Learn R Programming

HiddenMarkov (version 1.8-13)

dthmm: Discrete Time HMM Object (DTHMM)

Description

Creates a discrete time hidden Markov model object with class "dthmm". The observed process is univariate.

Usage

dthmm(x, Pi, delta, distn, pm, pn = NULL, discrete = NULL,
      nonstat = TRUE)

Arguments

x

is a vector of length \(n\) containing the univariate observed process. Alternatively, x could be specified as NULL, meaning that the data will be added later (e.g. simulated).

Pi

is the \(m \times m\) transition probability matrix of the homogeneous hidden Markov chain.

delta

is the marginal probability distribution of the \(m\) hidden states at the first time point.

distn

is a character string with the abbreviated distribution name. Distributions provided by the package are Beta ("beta"), Binomial ("binom"), Exponential ("exp"), GammaDist ("gamma"), Lognormal ("lnorm"), Logistic ("logis"), Normal ("norm"), and Poisson ("pois"). See topic Mstep, Section “Modifications and Extensions”, to extend to other distributions.

pm

is a list object containing the (Markov dependent) parameter values associated with the distribution of the observed process (see below).

pn

is a list object containing the observation dependent parameter values associated with the distribution of the observed process (see below).

discrete

is logical, and is TRUE if distn is a discrete distribution. Set automatically for distributions already contained in the package.

nonstat

is logical, TRUE if the homogeneous Markov chain is assumed to be non-stationary, default. See section “Stationarity” below.

Value

A list object with class "dthmm", containing the above arguments as named components.

Notation

  1. MacDonald & Zucchini (1997) use \(t\) to denote the time, where \(t = 1, \cdots, T\). To avoid confusion with other uses of t and T in R, we use \(i = 1, \cdots, n\).

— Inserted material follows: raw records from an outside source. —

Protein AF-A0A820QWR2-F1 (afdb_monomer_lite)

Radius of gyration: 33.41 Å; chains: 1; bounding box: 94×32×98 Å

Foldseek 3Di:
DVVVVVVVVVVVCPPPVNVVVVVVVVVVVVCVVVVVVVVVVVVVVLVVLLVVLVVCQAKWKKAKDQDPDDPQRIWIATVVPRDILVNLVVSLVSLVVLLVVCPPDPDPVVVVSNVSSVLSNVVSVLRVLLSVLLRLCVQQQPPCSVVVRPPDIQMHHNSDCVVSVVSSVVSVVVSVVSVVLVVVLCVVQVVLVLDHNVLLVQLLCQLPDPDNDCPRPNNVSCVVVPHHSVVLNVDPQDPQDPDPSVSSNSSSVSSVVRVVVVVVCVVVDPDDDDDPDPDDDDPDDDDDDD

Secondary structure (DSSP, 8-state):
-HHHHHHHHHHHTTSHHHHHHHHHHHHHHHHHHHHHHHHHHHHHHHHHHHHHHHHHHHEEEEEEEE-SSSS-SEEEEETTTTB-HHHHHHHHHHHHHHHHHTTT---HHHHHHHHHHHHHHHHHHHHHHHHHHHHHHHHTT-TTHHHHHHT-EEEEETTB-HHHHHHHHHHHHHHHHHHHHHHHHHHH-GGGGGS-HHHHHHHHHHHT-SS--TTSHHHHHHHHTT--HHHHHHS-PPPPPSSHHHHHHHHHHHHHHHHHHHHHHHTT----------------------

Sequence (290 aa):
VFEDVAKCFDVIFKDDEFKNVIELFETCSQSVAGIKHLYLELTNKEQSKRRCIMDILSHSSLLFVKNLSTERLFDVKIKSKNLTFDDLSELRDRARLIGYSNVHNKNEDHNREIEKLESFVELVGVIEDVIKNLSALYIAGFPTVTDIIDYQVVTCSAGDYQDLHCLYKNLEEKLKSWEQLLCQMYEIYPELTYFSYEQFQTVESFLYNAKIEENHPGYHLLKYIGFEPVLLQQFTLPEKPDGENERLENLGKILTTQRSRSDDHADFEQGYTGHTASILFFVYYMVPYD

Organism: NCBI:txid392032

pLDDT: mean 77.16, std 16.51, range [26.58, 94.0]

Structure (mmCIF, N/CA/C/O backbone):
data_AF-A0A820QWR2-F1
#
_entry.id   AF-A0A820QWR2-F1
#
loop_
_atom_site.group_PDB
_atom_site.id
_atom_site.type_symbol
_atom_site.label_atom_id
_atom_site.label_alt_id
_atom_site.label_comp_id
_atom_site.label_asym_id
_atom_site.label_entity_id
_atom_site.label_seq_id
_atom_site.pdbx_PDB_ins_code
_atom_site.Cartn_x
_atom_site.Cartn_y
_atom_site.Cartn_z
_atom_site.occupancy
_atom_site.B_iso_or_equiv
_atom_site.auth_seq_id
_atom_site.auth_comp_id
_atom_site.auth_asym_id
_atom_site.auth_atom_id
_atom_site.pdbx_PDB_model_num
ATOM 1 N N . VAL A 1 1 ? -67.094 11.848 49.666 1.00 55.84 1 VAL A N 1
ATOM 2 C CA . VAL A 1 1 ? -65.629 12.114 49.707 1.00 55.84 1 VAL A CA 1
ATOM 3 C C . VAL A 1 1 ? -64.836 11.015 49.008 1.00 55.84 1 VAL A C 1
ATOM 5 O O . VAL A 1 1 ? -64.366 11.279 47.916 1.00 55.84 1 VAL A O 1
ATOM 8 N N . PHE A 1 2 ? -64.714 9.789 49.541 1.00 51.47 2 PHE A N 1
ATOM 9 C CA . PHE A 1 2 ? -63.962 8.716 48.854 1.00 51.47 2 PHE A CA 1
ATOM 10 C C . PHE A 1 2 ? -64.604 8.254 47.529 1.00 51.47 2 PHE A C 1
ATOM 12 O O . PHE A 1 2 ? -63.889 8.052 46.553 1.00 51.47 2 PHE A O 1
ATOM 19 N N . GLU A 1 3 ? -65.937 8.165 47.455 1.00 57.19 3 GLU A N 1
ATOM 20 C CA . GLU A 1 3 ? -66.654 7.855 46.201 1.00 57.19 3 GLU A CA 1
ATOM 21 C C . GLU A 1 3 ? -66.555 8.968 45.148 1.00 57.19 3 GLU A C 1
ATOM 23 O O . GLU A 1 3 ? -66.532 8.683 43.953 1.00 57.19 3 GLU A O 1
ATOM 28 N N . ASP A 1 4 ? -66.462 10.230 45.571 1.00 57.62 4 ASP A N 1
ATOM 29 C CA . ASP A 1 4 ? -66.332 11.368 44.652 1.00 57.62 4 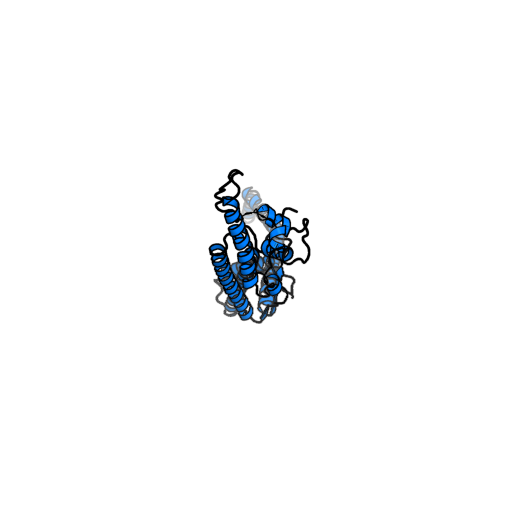ASP A CA 1
ATOM 30 C C . ASP A 1 4 ? -64.922 11.442 44.059 1.00 57.62 4 ASP A C 1
ATOM 32 O O . ASP A 1 4 ? -64.760 11.722 42.874 1.00 57.62 4 ASP A O 1
ATOM 36 N N . VAL A 1 5 ? -63.900 11.111 44.859 1.00 60.72 5 VAL A N 1
ATOM 37 C CA . VAL A 1 5 ? -62.516 10.976 44.383 1.00 60.72 5 VAL A CA 1
ATOM 38 C C . VAL A 1 5 ? -62.404 9.814 43.392 1.00 60.72 5 VAL A C 1
ATOM 40 O O . VAL A 1 5 ? -61.814 9.988 42.328 1.00 60.72 5 VAL A O 1
ATOM 43 N N . ALA A 1 6 ? -63.022 8.663 43.682 1.00 65.56 6 ALA A N 1
ATOM 44 C CA . ALA A 1 6 ? -63.043 7.518 42.767 1.00 65.56 6 ALA A CA 1
ATOM 45 C C . ALA A 1 6 ? -63.728 7.852 41.427 1.00 65.56 6 ALA A C 1
ATOM 47 O O . ALA A 1 6 ? -63.188 7.545 40.367 1.00 65.56 6 ALA A O 1
ATOM 48 N N . LYS A 1 7 ? -64.858 8.572 41.458 1.00 66.44 7 LYS A N 1
ATOM 49 C CA . LYS A 1 7 ? -65.543 9.043 40.241 1.00 66.44 7 LYS A CA 1
ATOM 50 C C . LYS A 1 7 ? -64.725 10.053 39.439 1.00 66.44 7 LYS A C 1
ATOM 52 O O . LYS A 1 7 ? -64.775 10.021 38.215 1.00 66.44 7 LYS A O 1
ATOM 57 N N . CYS A 1 8 ? -63.972 10.934 40.099 1.00 65.38 8 CYS A N 1
ATOM 58 C CA . CYS A 1 8 ? -63.048 11.839 39.411 1.00 65.38 8 CYS A CA 1
ATOM 59 C C . CYS A 1 8 ? -61.978 11.062 38.634 1.00 65.38 8 CYS A C 1
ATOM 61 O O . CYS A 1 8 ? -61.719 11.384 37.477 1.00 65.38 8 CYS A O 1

  2. We denote the observed sequence as \(\{X_i\},\ i = 1, \cdots, n\); and the hidden Markov chain as \(\{C_i\},\ i = 1, \cdots, n\).

  3. The history of the observed process up to time \(i\) is denoted by \(X^{(i)}\), i.e. $$ X^{(i)} = (X_1, \cdots, X_i) $$ where \(i = 1, \cdots, n\). Similarly for \(C^{(i)}\).

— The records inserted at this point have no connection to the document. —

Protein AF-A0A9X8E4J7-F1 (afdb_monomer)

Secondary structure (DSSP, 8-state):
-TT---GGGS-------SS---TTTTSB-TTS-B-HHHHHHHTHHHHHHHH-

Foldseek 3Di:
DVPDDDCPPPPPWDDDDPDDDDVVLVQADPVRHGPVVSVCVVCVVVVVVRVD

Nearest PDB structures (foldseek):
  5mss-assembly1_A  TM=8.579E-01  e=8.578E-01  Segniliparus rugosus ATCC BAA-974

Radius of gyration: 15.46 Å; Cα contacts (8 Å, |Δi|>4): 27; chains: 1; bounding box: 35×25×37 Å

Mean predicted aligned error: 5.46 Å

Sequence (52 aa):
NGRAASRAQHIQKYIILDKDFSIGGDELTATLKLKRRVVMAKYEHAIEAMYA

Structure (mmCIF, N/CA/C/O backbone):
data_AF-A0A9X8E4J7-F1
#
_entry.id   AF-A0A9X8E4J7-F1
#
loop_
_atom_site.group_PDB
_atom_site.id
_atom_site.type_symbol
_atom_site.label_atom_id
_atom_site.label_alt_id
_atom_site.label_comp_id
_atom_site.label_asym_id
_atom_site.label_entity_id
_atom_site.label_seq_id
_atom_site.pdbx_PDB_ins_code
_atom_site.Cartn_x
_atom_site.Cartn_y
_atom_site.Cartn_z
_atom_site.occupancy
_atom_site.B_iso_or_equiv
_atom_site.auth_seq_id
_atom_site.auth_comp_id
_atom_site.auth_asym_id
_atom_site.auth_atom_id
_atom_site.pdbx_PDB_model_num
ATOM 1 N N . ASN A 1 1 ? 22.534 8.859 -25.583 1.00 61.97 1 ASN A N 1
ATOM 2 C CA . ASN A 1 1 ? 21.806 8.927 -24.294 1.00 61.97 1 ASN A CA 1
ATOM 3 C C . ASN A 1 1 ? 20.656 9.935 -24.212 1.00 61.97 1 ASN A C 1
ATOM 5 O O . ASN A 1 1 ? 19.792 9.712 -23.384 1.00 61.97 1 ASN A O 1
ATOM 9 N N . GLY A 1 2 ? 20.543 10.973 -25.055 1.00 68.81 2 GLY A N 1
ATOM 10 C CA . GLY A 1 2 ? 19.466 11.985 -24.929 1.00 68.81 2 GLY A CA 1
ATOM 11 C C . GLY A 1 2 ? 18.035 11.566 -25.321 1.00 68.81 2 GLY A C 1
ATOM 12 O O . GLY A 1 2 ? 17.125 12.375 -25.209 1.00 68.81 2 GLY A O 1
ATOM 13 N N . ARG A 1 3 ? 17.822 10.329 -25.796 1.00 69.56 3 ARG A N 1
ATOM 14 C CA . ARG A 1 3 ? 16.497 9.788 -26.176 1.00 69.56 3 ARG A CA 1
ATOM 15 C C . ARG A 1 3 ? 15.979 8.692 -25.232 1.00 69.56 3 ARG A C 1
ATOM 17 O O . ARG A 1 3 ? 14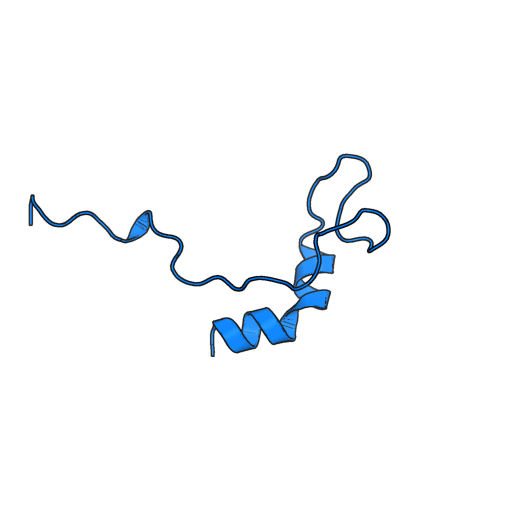.881 8.191 -25.438 1.00 69.56 3 ARG A O 1
ATOM 24 N N . ALA A 1 4 ? 16.761 8.301 -24.225 1.00 71.44 4 ALA A N 1
ATOM 25 C CA . ALA A 1 4 ? 16.366 7.275 -23.266 1.00 71.44 4 ALA A CA 1
ATOM 26 C C . ALA A 1 4 ? 15.684 7.943 -22.064 1.00 71.44 4 ALA A C 1
ATOM 28 O O . ALA A 1 4 ? 16.350 8.574 -21.244 1.00 71.44 4 ALA A O 1
ATOM 29 N N . ALA A 1 5 ? 14.358 7.827 -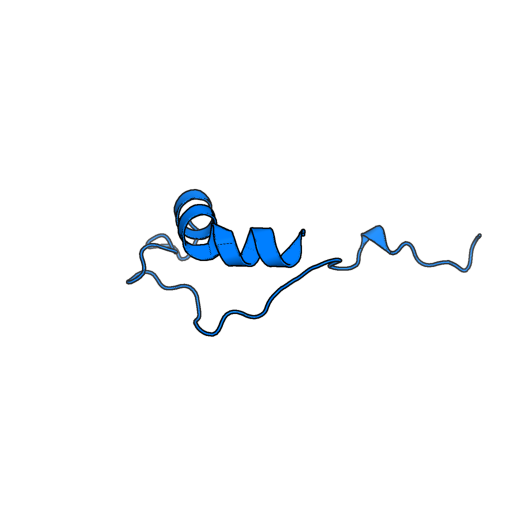21.969 1.00 74.94 5 ALA A N 1
ATOM 30 C CA . ALA A 1 5 ? 13.632 8.252 -20.779 1.00 74.94 5 ALA A CA 1
ATOM 31 C C . ALA A 1 5 ? 14.035 7.364 -19.591 1.00 74.94 5 ALA A C 1
ATOM 33 O O . ALA A 1 5 ? 14.053 6.134 -19.692 1.00 74.94 5 ALA A O 1
ATOM 34 N N . SER A 1 6 ? 14.390 7.989 -18.468 1.00 80.56 6 SER A N 1
ATOM 35 C CA . SER A 1 6 ? 14.775 7.263 -17.260 1.00 80.56 6 SER A CA 1
ATOM 36 C C . SER A 1 6 ? 13.590 6.473 -16.712 1.00 80.56 6 SER A C 1
ATOM 38 O O . SER A 1 6 ? 12.541 7.035 -16.403 1.00 80.56 6 SER A O 1
ATOM 40 N N . ARG A 1 7 ? 13.786 5.170 -16.504 1.00 80.88 7 ARG A N 1
ATOM 41 C CA . ARG A 1 7 ? 12.795 4.292 -15.863 1.00 80.88 7 ARG A CA 1
ATOM 42 C C . ARG A 1 7 ? 12.607 4.583 -14.369 1.00 80.88 7 ARG A C 1
ATOM 44 O O . ARG A 1 7 ? 11.757 3.956 -13.749 1.00 80.88 7 ARG A O 1
ATOM 51 N N . ALA A 1 8 ? 13.380 5.499 -13.777 1.00 84.38 8 ALA A N 1
ATOM 52 C CA . ALA A 1 8 ? 13.292 5.844 -12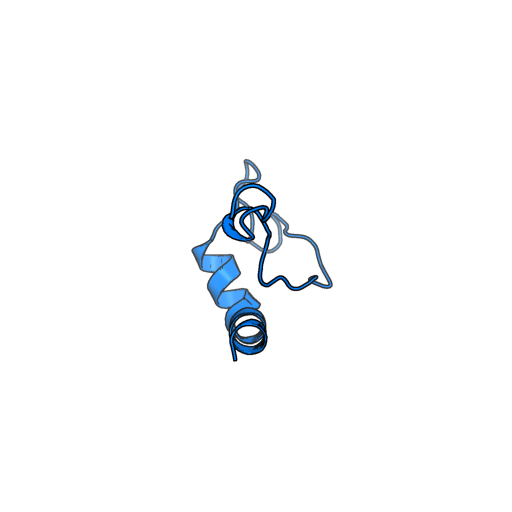.355 1.00 84.38 8 ALA A CA 1
ATOM 53 C C . ALA A 1 8 ? 11.934 6.448 -11.953 1.00 84.38 8 ALA A C 1
ATOM 55 O O . ALA A 1 8 ? 11.580 6.420 -10.781 1.00 84.38 8 ALA A O 1
ATOM 56 N N . GLN A 1 9 ? 11.173 6.974 -12.917 1.00 85.25 9 GLN A N 1
ATOM 57 C CA . GLN A 1 9 ? 9.835 7.525 -12.680 1.00 85.25 9 GLN A CA 1
ATOM 58 C C . GLN A 1 9 ? 8.724 6.464 -12.750 1.00 85.25 9 GLN A C 1
ATOM 60 O O . GLN A 1 9 ? 7.571 6.765 -12.459 1.00 85.25 9 GLN A O 1
ATOM 65 N N . HIS A 1 10 ? 9.040 5.230 -13.157 1.00 88.12 10 HIS A N 1
ATOM 66 C CA . HIS A 1 10 ? 8.048 4.167 -13.290 1.00 88.12 10 HIS A CA 1
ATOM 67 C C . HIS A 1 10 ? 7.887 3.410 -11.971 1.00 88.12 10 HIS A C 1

  4. The hidden Markov chain has \(m\) states denoted by \(1, \cdots, m\).

  5. The Markov chain transition probability matrix is denoted by \(\Pi\), where the \((j, k)\)th element is $$ \pi_{jk} = \Pr\{ C_{i+1}=k \, | \, C_i=j \} $$ for all \(i\) (i.e. all time points), and \(j,k = 1, \cdots, m\).

  6. The Markov chain is assumed to be homogeneous, i.e. for each \(j\) and \(k\), \(\pi_{jk}\) is constant over time.

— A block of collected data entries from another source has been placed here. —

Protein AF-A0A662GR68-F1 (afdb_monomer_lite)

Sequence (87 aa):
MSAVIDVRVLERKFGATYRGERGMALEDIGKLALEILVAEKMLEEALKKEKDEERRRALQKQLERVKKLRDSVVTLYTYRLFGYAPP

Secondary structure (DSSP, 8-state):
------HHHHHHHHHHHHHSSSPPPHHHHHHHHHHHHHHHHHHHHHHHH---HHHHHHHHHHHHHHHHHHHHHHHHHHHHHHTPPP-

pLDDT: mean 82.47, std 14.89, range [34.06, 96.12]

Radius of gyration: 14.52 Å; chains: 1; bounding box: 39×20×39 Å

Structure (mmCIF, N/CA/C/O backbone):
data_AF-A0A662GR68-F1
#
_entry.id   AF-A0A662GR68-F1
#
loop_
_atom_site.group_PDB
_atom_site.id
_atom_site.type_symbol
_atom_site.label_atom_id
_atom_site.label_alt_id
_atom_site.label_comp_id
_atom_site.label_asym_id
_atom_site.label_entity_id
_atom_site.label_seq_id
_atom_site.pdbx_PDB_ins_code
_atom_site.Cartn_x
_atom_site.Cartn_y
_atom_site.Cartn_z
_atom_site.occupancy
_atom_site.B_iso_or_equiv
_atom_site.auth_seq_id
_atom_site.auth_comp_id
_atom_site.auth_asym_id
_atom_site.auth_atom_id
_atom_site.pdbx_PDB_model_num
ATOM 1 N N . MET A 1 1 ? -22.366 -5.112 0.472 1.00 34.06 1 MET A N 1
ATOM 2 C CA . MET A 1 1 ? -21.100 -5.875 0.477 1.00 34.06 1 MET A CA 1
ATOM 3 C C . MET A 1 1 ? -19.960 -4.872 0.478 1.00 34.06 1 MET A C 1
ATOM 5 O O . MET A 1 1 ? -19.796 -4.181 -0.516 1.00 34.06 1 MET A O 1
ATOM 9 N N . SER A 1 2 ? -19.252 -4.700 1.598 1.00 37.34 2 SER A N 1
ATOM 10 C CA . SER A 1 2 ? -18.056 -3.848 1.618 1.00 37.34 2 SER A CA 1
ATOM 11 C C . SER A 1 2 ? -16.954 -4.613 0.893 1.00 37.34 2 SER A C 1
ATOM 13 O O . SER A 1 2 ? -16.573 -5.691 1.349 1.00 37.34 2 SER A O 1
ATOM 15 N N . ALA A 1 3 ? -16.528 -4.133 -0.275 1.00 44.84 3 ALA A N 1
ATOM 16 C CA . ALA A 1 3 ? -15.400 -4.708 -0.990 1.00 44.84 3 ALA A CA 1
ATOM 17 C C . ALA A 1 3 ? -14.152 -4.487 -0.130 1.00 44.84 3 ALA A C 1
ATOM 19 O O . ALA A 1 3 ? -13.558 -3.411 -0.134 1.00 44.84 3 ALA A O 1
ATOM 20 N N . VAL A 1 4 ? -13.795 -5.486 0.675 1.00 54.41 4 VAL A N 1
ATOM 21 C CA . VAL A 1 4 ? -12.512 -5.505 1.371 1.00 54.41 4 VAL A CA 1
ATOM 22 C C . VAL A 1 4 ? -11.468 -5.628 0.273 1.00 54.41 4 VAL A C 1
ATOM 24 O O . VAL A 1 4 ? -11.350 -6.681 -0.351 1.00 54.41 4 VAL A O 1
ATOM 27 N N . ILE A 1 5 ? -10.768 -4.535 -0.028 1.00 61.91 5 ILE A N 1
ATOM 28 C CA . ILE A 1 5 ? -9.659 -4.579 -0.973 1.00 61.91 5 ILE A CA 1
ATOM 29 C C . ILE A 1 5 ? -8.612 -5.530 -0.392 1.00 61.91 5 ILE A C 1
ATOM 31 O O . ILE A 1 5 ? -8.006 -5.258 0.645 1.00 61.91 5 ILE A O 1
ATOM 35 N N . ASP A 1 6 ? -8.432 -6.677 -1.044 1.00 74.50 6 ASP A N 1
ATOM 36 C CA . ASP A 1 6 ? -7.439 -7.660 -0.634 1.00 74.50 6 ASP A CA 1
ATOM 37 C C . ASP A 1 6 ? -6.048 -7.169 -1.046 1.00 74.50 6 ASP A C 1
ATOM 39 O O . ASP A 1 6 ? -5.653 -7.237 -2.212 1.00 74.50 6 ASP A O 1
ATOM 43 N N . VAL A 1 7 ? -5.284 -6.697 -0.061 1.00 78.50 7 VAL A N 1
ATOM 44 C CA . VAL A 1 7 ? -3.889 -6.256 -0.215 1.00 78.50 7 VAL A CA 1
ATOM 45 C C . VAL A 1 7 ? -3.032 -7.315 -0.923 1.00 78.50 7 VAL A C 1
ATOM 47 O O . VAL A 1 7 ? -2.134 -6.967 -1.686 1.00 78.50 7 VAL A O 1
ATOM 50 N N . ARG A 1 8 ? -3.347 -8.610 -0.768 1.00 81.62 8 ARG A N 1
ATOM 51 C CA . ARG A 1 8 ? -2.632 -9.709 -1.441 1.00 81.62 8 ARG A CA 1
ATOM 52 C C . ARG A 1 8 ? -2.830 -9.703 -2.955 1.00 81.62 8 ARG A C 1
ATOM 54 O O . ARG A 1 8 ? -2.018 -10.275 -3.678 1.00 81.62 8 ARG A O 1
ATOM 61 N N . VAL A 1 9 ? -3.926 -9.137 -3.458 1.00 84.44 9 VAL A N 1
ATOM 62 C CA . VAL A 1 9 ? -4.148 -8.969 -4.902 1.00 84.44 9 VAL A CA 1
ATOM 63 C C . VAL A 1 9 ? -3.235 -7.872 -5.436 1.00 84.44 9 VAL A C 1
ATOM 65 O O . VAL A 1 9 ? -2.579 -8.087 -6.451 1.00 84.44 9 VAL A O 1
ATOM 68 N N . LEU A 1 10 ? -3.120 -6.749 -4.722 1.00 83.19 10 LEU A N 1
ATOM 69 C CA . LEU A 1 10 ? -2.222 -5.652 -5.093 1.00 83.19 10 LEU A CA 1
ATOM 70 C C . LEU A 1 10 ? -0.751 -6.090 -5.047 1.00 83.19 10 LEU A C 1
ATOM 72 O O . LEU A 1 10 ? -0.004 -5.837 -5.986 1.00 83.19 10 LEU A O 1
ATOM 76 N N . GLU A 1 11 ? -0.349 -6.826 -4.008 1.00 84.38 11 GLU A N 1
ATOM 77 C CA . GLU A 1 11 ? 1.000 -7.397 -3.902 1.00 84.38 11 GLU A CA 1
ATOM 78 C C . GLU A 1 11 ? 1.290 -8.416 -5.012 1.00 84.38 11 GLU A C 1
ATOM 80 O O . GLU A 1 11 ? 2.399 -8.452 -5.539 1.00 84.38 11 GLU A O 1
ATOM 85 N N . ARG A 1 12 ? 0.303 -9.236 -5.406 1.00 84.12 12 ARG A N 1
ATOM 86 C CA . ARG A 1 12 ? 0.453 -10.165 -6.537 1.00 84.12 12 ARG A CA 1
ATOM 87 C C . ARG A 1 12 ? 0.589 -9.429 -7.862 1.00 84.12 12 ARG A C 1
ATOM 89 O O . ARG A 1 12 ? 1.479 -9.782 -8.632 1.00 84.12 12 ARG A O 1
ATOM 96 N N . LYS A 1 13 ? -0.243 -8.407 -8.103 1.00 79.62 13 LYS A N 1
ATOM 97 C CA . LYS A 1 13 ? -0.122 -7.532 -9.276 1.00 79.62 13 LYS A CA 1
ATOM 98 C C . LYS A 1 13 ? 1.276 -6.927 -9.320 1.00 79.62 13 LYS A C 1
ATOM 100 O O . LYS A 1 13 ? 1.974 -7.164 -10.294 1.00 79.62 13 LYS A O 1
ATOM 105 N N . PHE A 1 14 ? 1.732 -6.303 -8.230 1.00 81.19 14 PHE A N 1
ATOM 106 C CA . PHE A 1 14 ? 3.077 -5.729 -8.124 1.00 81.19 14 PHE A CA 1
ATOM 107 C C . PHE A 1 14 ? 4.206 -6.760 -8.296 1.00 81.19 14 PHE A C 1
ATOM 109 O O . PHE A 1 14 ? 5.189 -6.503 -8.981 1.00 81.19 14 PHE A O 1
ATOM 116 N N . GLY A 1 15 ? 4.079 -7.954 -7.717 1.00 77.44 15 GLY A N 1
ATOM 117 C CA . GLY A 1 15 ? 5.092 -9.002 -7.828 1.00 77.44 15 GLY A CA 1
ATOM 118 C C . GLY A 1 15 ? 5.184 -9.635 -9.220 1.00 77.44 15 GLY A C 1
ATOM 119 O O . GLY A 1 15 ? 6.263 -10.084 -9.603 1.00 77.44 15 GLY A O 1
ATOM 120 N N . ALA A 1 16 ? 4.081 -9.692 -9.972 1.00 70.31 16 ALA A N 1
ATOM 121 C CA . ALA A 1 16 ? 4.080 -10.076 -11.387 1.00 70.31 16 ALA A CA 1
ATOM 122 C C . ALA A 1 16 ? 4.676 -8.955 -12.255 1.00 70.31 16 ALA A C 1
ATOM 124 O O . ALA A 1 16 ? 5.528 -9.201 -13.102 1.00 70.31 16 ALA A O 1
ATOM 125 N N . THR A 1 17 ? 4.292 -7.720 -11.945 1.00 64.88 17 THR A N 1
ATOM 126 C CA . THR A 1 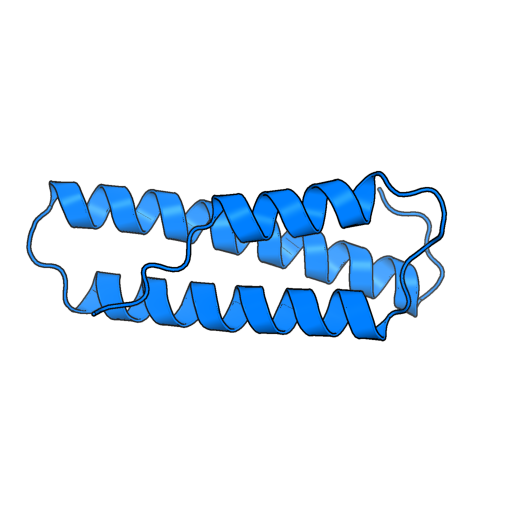17 ? 4.823 -6.453 -12.459 1.00 64.88 17 THR A CA 1
ATOM 127 C C . THR A 1 17 ? 6.346 -6.345 -12.325 1.00 64.88 17 THR A C 1
ATOM 129 O O . THR A 1 17 ? 7.003 -5.905 -13.262 1.00 64.88 17 THR A O 1
ATOM 132 N N . TYR A 1 18 ? 6.921 -6.753 -11.192 1.00 65.94 18 TYR A N 1
ATOM 133 C CA . TYR A 1 18 ? 8.360 -6.642 -10.929 1.00 65.94 18 TYR A CA 1
ATOM 134 C C . TYR A 1 18 ? 9.180 -7.799 -11.533 1.00 65.94 18 TYR A C 1
ATOM 136 O O . TYR A 1 18 ? 10.342 -7.612 -11.872 1.00 65.94 18 TYR A O 1
ATOM 144 N N . ARG A 1 19 ? 8.590 -8.999 -11.675 1.00 64.25 19 ARG A N 1
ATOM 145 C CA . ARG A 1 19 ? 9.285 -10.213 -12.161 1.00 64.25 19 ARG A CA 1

  7. The Markov chain is said to be stationary if the marginal distribution is the same over time, i.e. for each \(j\), \(\delta_j = \Pr\{ C_i = j \}\) is constant for all \(i\). The marginal distribution is denoted by \(\delta = (\delta_1, \cdots, \delta_m)\).

List Object pm

The list object pm contains parameter values for the probability distribution of the observed process that are dependent on the hidden Markov state. These parameters are generally required to be estimated. See “Modifications” in topic Mstep when some do not require estimation.

Assume that the hidden Markov chain has \(m\) states, and that there are \(\ell\) parameters that are dependent on the hidden Markov state. Then the list object pm should contain \(\ell\) named vector components each of length \(m\). The names are determined by the required probability distribution.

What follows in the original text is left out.